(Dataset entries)
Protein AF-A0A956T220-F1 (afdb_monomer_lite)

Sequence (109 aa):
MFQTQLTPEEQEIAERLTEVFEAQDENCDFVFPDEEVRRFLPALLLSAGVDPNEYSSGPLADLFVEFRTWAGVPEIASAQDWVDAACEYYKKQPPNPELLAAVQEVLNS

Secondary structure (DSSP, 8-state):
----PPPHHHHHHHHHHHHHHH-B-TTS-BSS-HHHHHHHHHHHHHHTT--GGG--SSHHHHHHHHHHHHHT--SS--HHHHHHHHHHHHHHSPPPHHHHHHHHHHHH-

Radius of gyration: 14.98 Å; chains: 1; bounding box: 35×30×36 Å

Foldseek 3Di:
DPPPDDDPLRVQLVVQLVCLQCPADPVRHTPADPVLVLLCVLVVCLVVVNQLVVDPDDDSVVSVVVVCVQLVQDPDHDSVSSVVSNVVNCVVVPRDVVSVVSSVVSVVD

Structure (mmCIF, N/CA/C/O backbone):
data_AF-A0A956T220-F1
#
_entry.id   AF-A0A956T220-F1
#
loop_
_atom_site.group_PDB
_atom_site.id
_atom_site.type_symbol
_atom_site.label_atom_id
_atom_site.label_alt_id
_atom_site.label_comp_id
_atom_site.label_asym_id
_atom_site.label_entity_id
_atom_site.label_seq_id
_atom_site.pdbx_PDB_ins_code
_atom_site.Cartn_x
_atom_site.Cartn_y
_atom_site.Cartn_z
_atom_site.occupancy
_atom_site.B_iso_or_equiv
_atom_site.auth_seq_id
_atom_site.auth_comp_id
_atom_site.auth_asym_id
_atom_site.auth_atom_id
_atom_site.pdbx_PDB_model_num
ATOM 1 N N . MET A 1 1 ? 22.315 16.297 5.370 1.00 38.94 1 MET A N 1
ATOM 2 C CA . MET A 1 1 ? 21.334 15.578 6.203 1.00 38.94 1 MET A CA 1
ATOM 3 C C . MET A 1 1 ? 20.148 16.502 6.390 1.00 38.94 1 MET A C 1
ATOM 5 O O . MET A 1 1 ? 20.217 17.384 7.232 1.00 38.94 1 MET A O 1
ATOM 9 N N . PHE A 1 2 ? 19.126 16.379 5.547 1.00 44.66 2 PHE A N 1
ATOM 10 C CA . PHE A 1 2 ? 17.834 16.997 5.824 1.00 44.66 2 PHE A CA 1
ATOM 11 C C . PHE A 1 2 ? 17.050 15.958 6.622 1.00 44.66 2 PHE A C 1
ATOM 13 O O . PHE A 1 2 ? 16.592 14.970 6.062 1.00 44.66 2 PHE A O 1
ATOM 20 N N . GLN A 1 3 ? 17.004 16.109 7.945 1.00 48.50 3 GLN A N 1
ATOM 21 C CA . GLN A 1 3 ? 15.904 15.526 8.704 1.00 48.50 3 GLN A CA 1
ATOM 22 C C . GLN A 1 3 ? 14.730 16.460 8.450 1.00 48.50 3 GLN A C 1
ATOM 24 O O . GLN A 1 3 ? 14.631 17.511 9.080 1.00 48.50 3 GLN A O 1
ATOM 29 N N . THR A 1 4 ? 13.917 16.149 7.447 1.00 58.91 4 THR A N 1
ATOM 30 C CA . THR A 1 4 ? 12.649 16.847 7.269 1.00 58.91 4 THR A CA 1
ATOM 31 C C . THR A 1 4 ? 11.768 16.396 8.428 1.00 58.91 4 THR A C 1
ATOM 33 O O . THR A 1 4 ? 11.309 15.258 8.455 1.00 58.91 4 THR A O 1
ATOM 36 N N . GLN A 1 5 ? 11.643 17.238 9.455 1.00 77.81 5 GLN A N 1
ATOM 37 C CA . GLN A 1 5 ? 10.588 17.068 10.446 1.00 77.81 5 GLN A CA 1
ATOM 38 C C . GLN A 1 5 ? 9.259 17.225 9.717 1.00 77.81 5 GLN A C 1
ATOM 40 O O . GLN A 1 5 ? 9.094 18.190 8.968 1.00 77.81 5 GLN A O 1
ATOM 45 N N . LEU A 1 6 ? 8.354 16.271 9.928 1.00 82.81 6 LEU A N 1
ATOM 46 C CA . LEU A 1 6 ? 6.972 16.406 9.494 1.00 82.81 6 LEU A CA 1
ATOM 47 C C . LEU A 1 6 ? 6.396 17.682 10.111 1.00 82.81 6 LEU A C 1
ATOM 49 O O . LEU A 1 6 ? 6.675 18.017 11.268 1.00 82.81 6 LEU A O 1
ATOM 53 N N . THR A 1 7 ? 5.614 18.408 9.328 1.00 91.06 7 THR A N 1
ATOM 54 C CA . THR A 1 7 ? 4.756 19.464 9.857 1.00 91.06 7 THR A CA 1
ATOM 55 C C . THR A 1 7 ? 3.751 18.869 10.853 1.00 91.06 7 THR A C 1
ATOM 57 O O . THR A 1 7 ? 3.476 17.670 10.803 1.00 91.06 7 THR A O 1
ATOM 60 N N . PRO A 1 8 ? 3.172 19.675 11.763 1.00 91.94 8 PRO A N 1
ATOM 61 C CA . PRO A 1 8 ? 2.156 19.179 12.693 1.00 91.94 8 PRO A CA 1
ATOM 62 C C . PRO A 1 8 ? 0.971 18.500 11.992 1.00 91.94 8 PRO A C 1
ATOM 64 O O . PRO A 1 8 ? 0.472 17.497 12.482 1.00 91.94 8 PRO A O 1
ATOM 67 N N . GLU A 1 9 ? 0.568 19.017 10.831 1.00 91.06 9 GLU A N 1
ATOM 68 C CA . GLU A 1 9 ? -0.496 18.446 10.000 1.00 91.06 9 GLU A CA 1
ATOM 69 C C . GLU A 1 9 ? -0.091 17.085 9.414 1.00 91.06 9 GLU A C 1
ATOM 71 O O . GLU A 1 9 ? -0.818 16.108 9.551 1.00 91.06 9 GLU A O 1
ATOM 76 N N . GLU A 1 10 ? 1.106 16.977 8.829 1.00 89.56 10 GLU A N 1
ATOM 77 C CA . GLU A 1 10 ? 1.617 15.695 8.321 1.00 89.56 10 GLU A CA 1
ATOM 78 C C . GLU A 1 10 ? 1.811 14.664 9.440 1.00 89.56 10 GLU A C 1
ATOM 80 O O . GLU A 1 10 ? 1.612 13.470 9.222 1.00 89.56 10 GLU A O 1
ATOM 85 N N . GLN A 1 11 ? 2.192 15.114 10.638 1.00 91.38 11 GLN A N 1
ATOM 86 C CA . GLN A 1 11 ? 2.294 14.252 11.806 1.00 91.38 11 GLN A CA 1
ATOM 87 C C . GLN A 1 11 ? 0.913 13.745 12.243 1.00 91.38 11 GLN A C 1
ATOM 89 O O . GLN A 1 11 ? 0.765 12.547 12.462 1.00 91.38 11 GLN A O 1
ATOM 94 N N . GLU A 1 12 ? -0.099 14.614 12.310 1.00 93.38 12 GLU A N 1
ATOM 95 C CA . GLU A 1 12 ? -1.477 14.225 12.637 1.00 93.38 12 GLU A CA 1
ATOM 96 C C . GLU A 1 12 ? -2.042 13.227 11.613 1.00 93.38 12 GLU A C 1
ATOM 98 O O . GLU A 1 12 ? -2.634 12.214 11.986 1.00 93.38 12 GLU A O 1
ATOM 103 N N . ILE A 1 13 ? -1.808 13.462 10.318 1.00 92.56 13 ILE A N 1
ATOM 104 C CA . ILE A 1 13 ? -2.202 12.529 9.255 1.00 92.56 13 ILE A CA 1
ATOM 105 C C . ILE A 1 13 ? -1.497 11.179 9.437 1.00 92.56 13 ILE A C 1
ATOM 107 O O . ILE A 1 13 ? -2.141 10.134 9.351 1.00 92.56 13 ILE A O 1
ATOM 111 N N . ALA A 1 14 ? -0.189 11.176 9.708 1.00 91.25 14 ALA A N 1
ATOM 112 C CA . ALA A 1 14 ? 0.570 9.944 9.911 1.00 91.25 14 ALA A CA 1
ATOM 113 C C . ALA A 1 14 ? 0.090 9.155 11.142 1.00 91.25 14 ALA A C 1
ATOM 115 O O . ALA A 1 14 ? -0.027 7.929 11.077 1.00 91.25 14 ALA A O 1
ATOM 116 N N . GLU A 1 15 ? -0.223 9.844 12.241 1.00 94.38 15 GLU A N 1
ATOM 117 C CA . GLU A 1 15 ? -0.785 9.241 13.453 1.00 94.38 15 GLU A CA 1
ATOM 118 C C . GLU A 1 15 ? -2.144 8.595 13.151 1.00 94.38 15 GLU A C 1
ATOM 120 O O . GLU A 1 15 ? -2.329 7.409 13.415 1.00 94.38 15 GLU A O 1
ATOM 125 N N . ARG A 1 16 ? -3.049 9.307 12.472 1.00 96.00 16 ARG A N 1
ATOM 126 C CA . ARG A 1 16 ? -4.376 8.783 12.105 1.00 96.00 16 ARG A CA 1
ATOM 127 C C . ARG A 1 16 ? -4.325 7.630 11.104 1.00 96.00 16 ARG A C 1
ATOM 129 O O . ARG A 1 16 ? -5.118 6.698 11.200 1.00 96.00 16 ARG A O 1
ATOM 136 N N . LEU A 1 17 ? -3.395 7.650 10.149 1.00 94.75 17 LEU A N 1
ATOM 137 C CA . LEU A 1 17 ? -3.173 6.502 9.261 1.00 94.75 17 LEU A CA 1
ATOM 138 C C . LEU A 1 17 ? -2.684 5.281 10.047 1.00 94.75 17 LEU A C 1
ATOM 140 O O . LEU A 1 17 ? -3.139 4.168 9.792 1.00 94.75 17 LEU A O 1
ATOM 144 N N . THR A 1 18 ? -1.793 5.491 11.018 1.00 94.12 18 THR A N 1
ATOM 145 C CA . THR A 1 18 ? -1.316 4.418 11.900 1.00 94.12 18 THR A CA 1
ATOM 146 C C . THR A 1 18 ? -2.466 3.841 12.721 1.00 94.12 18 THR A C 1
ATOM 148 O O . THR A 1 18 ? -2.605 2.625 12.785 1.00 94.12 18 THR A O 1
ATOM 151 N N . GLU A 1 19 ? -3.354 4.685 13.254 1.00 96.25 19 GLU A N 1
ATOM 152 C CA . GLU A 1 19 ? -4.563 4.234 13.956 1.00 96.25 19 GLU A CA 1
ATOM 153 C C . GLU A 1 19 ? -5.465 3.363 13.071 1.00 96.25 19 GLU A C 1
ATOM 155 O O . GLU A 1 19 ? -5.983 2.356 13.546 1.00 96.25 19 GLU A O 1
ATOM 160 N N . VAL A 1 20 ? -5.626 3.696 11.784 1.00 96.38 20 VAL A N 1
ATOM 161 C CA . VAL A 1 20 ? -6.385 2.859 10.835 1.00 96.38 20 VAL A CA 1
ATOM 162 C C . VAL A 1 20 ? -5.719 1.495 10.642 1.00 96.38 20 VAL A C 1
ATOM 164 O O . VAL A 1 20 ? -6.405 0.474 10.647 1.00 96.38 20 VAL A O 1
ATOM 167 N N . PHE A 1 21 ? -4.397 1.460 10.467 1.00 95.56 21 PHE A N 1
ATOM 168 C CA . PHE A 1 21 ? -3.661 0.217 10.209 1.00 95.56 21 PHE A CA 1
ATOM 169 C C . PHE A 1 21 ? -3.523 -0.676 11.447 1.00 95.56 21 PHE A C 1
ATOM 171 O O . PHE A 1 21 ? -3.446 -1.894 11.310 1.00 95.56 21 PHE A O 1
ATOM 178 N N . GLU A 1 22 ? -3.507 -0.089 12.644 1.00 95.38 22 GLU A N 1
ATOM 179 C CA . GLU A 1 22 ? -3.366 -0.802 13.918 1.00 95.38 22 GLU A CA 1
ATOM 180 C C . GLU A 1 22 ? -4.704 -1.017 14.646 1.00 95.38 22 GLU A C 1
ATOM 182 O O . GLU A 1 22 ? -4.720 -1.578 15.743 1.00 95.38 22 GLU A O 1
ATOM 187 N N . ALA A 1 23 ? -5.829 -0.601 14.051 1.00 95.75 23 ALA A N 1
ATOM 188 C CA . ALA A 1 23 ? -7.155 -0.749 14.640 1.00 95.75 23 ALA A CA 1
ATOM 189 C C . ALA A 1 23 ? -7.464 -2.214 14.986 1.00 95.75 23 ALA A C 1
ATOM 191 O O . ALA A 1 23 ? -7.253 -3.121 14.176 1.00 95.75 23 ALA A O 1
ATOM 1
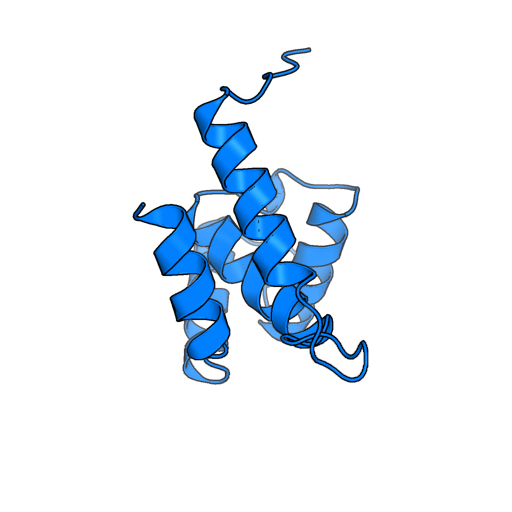92 N N . GLN A 1 24 ? -8.017 -2.435 16.180 1.00 96.31 24 GLN A N 1
ATOM 193 C CA . GLN A 1 24 ? -8.428 -3.749 16.677 1.00 96.31 24 GLN A CA 1
ATOM 194 C C . GLN A 1 24 ? -9.920 -3.778 17.018 1.00 96.31 24 GLN A C 1
ATOM 196 O O . GLN A 1 24 ? -10.494 -2.764 17.422 1.00 96.31 24 GLN A O 1
ATOM 201 N N . ASP A 1 25 ? -10.539 -4.944 16.856 1.00 94.62 25 ASP A N 1
ATOM 202 C CA . ASP A 1 25 ? -11.934 -5.190 17.210 1.00 94.62 25 ASP A CA 1
ATOM 203 C C . ASP A 1 25 ? -12.113 -5.557 18.702 1.00 94.62 25 ASP A C 1
ATOM 205 O O . ASP A 1 25 ? -11.183 -5.504 19.513 1.00 94.62 25 ASP A O 1
ATOM 209 N N . GLU A 1 26 ? -13.333 -5.942 19.089 1.00 95.75 26 GLU A N 1
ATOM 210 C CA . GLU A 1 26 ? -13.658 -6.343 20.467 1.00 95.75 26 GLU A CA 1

*What the exercise asks:* Up to and including the line with "ATOM 1 N N .", output every line of the records above exactly, starting from the first; output nothing else.

*Expected output:*
Protein AF-A0A956T220-F1 (afdb_monomer_lite)

Sequence (109 aa):
MFQTQLTPEEQEIAERLTEVFEAQDENCDFVFPDEEVRRFLPALLLSAGVDPNEYSSGPLADLFVEFRTWAGVPEIASAQDWVDAACEYYKKQPPNPELLAAVQEVLNS

Secondary structure (DSSP, 8-state):
----PPPHHHHHHHHHHHHHHH-B-TTS-BSS-HHHHHHHHHHHHHHTT--GGG--SSHHHHHHHHHHHHHT--SS--HHHHHHHHHHHHHHSPPPHHHHHHHHHHHH-

Radius of gyration: 14.98 Å; chains: 1; bounding box: 35×30×36 Å

Foldseek 3Di:
DPPPDDDPLRVQLVVQLVCLQCPADPVRHTPADPVLVLLCVLVVCLVVVNQLVVDPDDDSVVSVVVVCVQLVQDPDHDSVSSVVSNVVNCVVVPRDVVSVVSSVVSVVD

Structure (mmCIF, N/CA/C/O backbone):
data_AF-A0A956T220-F1
#
_entry.id   AF-A0A956T220-F1
#
loop_
_atom_site.group_PDB
_atom_site.id
_atom_site.type_symbol
_atom_site.label_atom_id
_atom_site.label_alt_id
_atom_site.label_comp_id
_atom_site.label_asym_id
_atom_site.label_entity_id
_atom_site.label_seq_id
_atom_site.pdbx_PDB_ins_code
_atom_site.Cartn_x
_atom_site.Cartn_y
_atom_site.Cartn_z
_atom_site.occupancy
_atom_site.B_iso_or_equiv
_atom_site.auth_seq_id
_atom_site.auth_comp_id
_atom_site.auth_asym_id
_atom_site.auth_atom_id
_atom_site.pdbx_PDB_model_num
ATOM 1 N N . MET A 1 1 ? 22.315 16.297 5.370 1.00 38.94 1 MET A N 1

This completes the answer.